Just had to get that out of my system. It reminds me of my malfunky memory. If I get anxious in any way then my memory loses it's edge. I'm not as sharp, dazed I suppose. I can't wrap my head around the matter.
Which brings me to my point.
Around one or two in the afternoon I was unpacking my bags which seemed larger than when I packed them up last in this apartment. Possibly, what I'll call, the Christmas-accumulation Effect was, well if I may reiterate, in effect; Consumerism will get'cha. Anyways, I was given a pair of gloves over the holiday which I thought would come in handy that evening, but when I was unpacking I set them down instinctively and five minutes later I couldn't even remember which pile I put them in. Five minutes, now come on Spencer you just had them!
I gave up, I found another pair but was disappointed that I couldn't break in the new mitts. We had our turkey dinner and enjoyed the company all that evening until the group vacated the our apartment. That was Sunday. Then--as Keith Urban says--"days go by."
Tonight, a Wednesday, I've found a four-day old memory. I found the gloves, right where I would've put them! There's several places I could've put them but I didn't think about it. I went with instinct and found the gloves. My instincts must conflict my anxieties, and conquer them in due time...hah, oops.
Three-to-four days forgotten? That's a pretty bad memory.
What about five-to-six months? Let's see what we come up with. I read Moonwalking with Einstein over the summer and memorized the 'to-do list' in the middle part of the text. I memorized it in less then twenty minutes after reading it using the technique Joshua Foer specifies. Yet, that was July or August. I get the feeling like those twelve-to-fourteen items aren't going to found to be stuck, but let's see what happens. A note, I'm buying the book tomorrow so I can't reference the list, so this is just for fun.

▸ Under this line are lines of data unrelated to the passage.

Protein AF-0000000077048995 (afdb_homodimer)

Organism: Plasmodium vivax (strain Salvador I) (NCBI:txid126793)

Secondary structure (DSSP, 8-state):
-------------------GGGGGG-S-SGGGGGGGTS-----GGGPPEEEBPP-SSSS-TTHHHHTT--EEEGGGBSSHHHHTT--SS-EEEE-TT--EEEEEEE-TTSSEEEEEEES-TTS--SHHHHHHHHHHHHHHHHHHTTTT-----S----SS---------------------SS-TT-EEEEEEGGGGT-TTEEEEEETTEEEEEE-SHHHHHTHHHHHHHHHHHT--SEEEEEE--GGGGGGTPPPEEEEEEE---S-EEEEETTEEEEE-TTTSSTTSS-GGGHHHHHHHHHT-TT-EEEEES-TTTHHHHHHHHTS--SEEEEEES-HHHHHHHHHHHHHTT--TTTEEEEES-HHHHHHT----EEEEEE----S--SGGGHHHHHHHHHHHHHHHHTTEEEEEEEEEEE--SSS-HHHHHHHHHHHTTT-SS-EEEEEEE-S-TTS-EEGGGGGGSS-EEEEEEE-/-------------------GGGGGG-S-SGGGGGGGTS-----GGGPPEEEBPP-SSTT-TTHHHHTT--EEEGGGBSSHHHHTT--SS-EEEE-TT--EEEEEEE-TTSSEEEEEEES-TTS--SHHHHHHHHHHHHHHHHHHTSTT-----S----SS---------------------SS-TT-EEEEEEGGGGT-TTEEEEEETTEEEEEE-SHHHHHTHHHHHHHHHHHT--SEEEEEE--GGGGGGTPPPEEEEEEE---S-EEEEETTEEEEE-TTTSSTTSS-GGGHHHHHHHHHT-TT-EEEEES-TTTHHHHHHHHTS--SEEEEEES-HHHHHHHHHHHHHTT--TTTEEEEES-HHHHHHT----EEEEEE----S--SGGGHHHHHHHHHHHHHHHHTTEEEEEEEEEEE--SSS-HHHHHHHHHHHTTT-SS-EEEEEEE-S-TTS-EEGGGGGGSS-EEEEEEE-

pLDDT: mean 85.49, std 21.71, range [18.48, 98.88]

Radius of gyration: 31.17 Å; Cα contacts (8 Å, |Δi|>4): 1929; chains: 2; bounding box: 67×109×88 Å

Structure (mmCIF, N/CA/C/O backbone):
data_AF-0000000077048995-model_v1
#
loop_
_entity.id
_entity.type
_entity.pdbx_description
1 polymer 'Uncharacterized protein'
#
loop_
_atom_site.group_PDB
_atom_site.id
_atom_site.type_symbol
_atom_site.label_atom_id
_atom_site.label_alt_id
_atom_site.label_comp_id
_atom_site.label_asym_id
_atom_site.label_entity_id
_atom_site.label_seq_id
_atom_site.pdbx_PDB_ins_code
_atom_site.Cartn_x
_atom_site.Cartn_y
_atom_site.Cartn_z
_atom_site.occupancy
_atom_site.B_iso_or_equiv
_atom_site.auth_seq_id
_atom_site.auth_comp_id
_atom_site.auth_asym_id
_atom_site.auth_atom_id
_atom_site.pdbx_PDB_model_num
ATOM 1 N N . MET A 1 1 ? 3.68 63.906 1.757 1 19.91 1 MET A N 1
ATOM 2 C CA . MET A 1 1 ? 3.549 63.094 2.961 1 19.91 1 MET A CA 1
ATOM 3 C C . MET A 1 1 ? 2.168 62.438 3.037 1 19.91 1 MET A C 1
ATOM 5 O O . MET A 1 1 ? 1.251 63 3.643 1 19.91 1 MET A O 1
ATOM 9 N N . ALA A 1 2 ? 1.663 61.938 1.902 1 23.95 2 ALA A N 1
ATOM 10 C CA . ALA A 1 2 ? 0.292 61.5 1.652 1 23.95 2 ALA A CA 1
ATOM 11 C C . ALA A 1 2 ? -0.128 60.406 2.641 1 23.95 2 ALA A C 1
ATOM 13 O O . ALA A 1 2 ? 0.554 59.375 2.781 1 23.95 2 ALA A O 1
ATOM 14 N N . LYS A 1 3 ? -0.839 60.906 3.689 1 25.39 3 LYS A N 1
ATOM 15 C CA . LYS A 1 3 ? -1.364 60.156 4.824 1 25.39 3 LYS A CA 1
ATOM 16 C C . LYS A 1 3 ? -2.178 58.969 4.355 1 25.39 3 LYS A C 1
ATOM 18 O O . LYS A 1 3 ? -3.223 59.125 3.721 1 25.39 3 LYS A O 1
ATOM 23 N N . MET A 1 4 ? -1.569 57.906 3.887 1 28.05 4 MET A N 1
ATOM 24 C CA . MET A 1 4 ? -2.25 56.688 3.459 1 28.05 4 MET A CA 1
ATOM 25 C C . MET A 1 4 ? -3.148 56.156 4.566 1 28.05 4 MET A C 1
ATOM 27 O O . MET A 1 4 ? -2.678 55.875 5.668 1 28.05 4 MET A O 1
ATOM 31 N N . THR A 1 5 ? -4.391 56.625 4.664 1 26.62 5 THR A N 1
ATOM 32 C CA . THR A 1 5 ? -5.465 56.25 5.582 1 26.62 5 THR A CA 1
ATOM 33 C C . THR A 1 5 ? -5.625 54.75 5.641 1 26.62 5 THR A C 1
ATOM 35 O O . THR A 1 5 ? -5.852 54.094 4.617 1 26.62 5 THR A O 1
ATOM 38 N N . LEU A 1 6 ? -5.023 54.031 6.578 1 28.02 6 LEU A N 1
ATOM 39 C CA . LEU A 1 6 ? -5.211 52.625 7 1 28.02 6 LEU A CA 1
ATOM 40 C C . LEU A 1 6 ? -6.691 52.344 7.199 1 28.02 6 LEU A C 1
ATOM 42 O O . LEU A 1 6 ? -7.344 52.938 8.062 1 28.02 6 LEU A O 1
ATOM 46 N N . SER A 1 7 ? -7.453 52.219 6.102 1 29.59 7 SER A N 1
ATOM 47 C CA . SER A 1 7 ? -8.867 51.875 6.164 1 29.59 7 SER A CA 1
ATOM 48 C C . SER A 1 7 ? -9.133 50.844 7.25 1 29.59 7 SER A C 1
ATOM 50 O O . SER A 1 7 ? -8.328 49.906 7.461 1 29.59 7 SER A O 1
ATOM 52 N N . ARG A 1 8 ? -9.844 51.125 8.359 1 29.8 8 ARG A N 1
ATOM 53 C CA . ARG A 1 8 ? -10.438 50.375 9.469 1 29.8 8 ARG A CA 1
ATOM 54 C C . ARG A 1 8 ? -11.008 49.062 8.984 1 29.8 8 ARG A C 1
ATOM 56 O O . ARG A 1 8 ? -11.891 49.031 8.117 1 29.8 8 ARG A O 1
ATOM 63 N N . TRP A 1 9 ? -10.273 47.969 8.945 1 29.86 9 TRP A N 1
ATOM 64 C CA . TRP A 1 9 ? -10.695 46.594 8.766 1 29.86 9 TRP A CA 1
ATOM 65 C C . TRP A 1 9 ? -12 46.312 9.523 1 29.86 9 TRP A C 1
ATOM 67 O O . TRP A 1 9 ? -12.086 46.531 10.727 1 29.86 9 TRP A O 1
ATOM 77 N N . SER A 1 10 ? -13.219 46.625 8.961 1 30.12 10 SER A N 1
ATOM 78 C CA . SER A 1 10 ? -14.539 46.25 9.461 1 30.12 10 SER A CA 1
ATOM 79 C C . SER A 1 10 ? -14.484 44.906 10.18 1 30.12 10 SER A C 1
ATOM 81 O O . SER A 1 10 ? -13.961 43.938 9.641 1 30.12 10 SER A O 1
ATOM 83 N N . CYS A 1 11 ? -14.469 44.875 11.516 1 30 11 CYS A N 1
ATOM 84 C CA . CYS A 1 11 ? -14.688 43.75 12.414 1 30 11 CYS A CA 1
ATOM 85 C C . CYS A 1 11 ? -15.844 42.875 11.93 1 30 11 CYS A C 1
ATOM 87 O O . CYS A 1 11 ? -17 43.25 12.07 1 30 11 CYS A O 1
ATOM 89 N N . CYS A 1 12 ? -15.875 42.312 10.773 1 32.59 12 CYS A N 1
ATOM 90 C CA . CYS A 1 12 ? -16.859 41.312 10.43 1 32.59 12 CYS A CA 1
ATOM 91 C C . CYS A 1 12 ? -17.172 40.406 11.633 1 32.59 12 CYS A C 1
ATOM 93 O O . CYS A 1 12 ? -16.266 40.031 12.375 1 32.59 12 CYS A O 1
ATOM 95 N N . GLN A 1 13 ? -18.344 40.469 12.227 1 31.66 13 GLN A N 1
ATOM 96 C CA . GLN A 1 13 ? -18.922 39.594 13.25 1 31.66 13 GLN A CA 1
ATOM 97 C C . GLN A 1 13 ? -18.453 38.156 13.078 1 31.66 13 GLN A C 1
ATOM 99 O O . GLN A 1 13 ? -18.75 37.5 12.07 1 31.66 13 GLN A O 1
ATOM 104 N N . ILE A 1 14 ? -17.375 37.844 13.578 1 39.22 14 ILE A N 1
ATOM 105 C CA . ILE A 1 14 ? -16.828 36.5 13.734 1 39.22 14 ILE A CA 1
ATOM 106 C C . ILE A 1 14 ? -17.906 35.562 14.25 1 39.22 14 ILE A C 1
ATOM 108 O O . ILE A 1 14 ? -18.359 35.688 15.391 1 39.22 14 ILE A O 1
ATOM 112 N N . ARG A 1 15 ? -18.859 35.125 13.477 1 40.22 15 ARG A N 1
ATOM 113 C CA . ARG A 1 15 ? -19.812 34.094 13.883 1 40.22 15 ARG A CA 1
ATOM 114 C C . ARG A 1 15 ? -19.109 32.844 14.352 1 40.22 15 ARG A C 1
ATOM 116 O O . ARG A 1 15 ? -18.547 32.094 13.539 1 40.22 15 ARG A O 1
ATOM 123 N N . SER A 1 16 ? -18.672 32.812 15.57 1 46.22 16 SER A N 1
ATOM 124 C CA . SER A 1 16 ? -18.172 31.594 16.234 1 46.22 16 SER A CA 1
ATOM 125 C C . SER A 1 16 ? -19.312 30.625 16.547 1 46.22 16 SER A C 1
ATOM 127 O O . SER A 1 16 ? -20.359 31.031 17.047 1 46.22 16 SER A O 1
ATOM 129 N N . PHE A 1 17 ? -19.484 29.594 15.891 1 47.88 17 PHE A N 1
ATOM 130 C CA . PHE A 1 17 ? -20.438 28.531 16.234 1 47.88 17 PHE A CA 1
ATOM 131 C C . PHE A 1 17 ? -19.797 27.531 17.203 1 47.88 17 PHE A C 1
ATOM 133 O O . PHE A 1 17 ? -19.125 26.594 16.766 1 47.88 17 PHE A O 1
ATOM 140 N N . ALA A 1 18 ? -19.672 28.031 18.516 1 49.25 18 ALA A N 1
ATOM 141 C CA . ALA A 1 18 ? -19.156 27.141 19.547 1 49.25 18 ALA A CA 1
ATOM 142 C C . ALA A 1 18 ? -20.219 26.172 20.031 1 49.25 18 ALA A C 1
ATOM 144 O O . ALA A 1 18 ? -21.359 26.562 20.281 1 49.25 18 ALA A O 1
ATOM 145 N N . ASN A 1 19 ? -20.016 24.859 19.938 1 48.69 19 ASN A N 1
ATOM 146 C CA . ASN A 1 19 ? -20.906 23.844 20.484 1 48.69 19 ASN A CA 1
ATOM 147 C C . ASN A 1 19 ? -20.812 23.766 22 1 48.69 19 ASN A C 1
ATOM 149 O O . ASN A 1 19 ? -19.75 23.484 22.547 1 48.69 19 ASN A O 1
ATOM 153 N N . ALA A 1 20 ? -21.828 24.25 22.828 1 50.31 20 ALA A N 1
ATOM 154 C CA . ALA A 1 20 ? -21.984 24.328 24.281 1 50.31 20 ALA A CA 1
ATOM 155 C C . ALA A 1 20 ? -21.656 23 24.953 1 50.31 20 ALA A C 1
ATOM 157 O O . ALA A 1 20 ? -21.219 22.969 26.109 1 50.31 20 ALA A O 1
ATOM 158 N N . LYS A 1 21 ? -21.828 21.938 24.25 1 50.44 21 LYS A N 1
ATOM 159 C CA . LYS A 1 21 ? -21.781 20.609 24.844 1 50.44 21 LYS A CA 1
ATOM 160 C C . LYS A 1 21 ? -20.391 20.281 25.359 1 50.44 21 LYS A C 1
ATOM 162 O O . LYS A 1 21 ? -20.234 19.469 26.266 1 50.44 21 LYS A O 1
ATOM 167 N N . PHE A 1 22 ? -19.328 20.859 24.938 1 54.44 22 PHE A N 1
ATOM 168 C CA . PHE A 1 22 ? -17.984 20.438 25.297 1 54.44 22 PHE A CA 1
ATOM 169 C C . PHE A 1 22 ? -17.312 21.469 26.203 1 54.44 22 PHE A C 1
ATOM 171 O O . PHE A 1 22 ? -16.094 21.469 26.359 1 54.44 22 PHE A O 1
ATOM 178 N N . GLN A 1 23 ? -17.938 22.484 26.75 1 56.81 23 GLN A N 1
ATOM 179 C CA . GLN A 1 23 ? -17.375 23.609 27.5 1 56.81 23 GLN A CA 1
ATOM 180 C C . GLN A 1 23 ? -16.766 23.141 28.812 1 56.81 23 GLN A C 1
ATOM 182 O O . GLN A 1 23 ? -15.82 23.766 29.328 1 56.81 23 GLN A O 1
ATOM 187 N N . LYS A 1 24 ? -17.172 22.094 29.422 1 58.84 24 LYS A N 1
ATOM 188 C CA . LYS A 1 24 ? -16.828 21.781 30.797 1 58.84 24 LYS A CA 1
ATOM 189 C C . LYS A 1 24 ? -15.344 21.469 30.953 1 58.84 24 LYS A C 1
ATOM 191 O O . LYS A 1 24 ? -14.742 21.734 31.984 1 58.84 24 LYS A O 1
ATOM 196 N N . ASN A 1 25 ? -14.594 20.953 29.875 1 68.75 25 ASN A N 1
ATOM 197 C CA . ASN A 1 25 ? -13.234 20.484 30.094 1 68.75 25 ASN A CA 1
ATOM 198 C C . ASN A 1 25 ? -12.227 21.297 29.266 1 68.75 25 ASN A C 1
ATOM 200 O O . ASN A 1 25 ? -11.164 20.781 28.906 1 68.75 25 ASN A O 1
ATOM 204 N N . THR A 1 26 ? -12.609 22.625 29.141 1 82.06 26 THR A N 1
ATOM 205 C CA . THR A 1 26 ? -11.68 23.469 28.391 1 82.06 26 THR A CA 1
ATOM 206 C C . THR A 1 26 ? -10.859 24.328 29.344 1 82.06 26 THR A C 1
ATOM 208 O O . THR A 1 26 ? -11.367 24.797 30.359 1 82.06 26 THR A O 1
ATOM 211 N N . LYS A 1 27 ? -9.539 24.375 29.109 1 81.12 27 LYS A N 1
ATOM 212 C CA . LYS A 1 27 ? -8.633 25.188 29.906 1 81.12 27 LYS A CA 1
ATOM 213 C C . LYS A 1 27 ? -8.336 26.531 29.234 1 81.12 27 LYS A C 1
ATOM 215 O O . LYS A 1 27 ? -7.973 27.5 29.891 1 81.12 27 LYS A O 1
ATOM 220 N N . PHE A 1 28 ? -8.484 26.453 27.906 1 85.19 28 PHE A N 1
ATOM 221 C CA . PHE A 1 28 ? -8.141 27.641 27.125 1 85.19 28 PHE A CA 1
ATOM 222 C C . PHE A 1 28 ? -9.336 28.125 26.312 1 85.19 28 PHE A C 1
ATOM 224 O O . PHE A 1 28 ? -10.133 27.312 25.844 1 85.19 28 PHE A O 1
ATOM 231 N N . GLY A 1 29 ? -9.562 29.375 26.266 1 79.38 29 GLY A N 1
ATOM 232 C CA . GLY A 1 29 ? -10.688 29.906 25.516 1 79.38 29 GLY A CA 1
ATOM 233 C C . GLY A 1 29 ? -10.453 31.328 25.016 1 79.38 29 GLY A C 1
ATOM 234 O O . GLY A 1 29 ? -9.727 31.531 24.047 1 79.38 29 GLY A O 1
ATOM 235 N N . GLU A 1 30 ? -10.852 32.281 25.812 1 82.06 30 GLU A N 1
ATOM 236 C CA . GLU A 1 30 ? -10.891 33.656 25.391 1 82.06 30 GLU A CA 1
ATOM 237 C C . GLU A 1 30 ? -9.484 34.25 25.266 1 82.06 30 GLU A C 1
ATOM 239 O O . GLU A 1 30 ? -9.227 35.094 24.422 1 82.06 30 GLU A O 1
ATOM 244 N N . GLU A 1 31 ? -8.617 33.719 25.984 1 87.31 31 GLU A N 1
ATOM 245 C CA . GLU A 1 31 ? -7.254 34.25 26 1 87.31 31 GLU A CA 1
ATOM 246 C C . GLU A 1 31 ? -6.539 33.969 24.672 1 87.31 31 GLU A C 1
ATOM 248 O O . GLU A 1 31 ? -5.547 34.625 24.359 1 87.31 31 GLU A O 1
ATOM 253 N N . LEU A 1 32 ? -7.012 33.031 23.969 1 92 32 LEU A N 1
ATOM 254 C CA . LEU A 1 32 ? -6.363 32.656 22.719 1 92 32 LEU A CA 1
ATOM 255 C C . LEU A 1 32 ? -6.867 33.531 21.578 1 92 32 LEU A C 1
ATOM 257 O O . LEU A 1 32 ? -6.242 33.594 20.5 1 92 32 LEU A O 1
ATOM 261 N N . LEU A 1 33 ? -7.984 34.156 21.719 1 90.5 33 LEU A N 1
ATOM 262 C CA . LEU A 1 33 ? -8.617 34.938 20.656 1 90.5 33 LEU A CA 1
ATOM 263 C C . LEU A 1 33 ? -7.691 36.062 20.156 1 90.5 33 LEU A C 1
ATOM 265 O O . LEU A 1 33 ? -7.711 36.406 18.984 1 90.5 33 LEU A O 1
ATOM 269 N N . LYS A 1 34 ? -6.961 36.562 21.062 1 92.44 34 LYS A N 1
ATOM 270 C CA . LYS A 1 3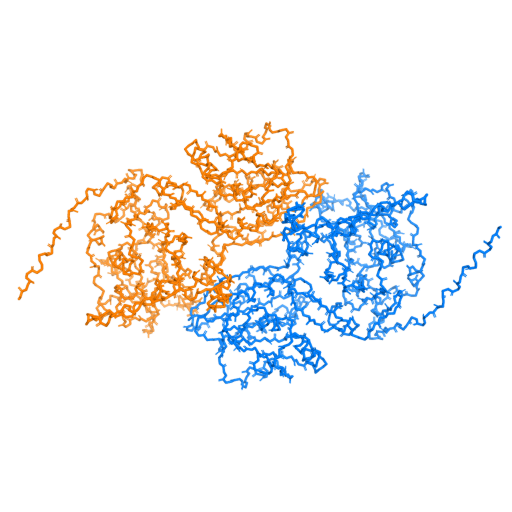4 ? -6.047 37.656 20.672 1 92.44 34 LYS A CA 1
ATOM 271 C C . LYS A 1 34 ? -5.039 37.156 19.641 1 92.44 34 LYS A C 1
ATOM 273 O O . LYS A 1 34 ? -4.648 37.938 18.75 1 92.44 34 LYS A O 1
ATOM 278 N N . TYR A 1 35 ? -4.672 35.938 19.703 1 94.69 35 TYR A N 1
ATOM 279 C CA . TYR A 1 35 ? -3.633 35.375 18.828 1 94.69 35 TYR A CA 1
ATOM 280 C C . TYR A 1 35 ? -4.191 35.062 17.453 1 94.69 35 TYR A C 1
ATOM 282 O O . TYR A 1 35 ? -3.455 34.625 16.562 1 94.69 35 TYR A O 1
ATOM 290 N N . HIS A 1 36 ? -5.465 35.25 17.281 1 94.19 36 HIS A N 1
ATOM 291 C CA . HIS A 1 36 ? -6.055 35.125 15.953 1 94.19 36 HIS A CA 1
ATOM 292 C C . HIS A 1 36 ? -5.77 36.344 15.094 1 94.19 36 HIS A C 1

Foer's To-Do List (Or: Roughly what I remember from my mental images)
-cat suits
-megaphone
-something large in the driveway
-cottage cheese
-salmon
-elk sausage
-paul newman
-computer

Oh, rough. What's interesting is that I created that journey in an unfamiliar house (a house that our family toured in Houston at the beginning of the summer). I believe Foer indicates that you should know the 'places' or 'houses' where you place your memories rather well. I think that might be why I forgot the list's 'journey' or memory palace or narrative or what-have-you so easily, let alone the five minutes with those gloves, or three days, or was it four.
I'll try to recreate the house when I see the list again.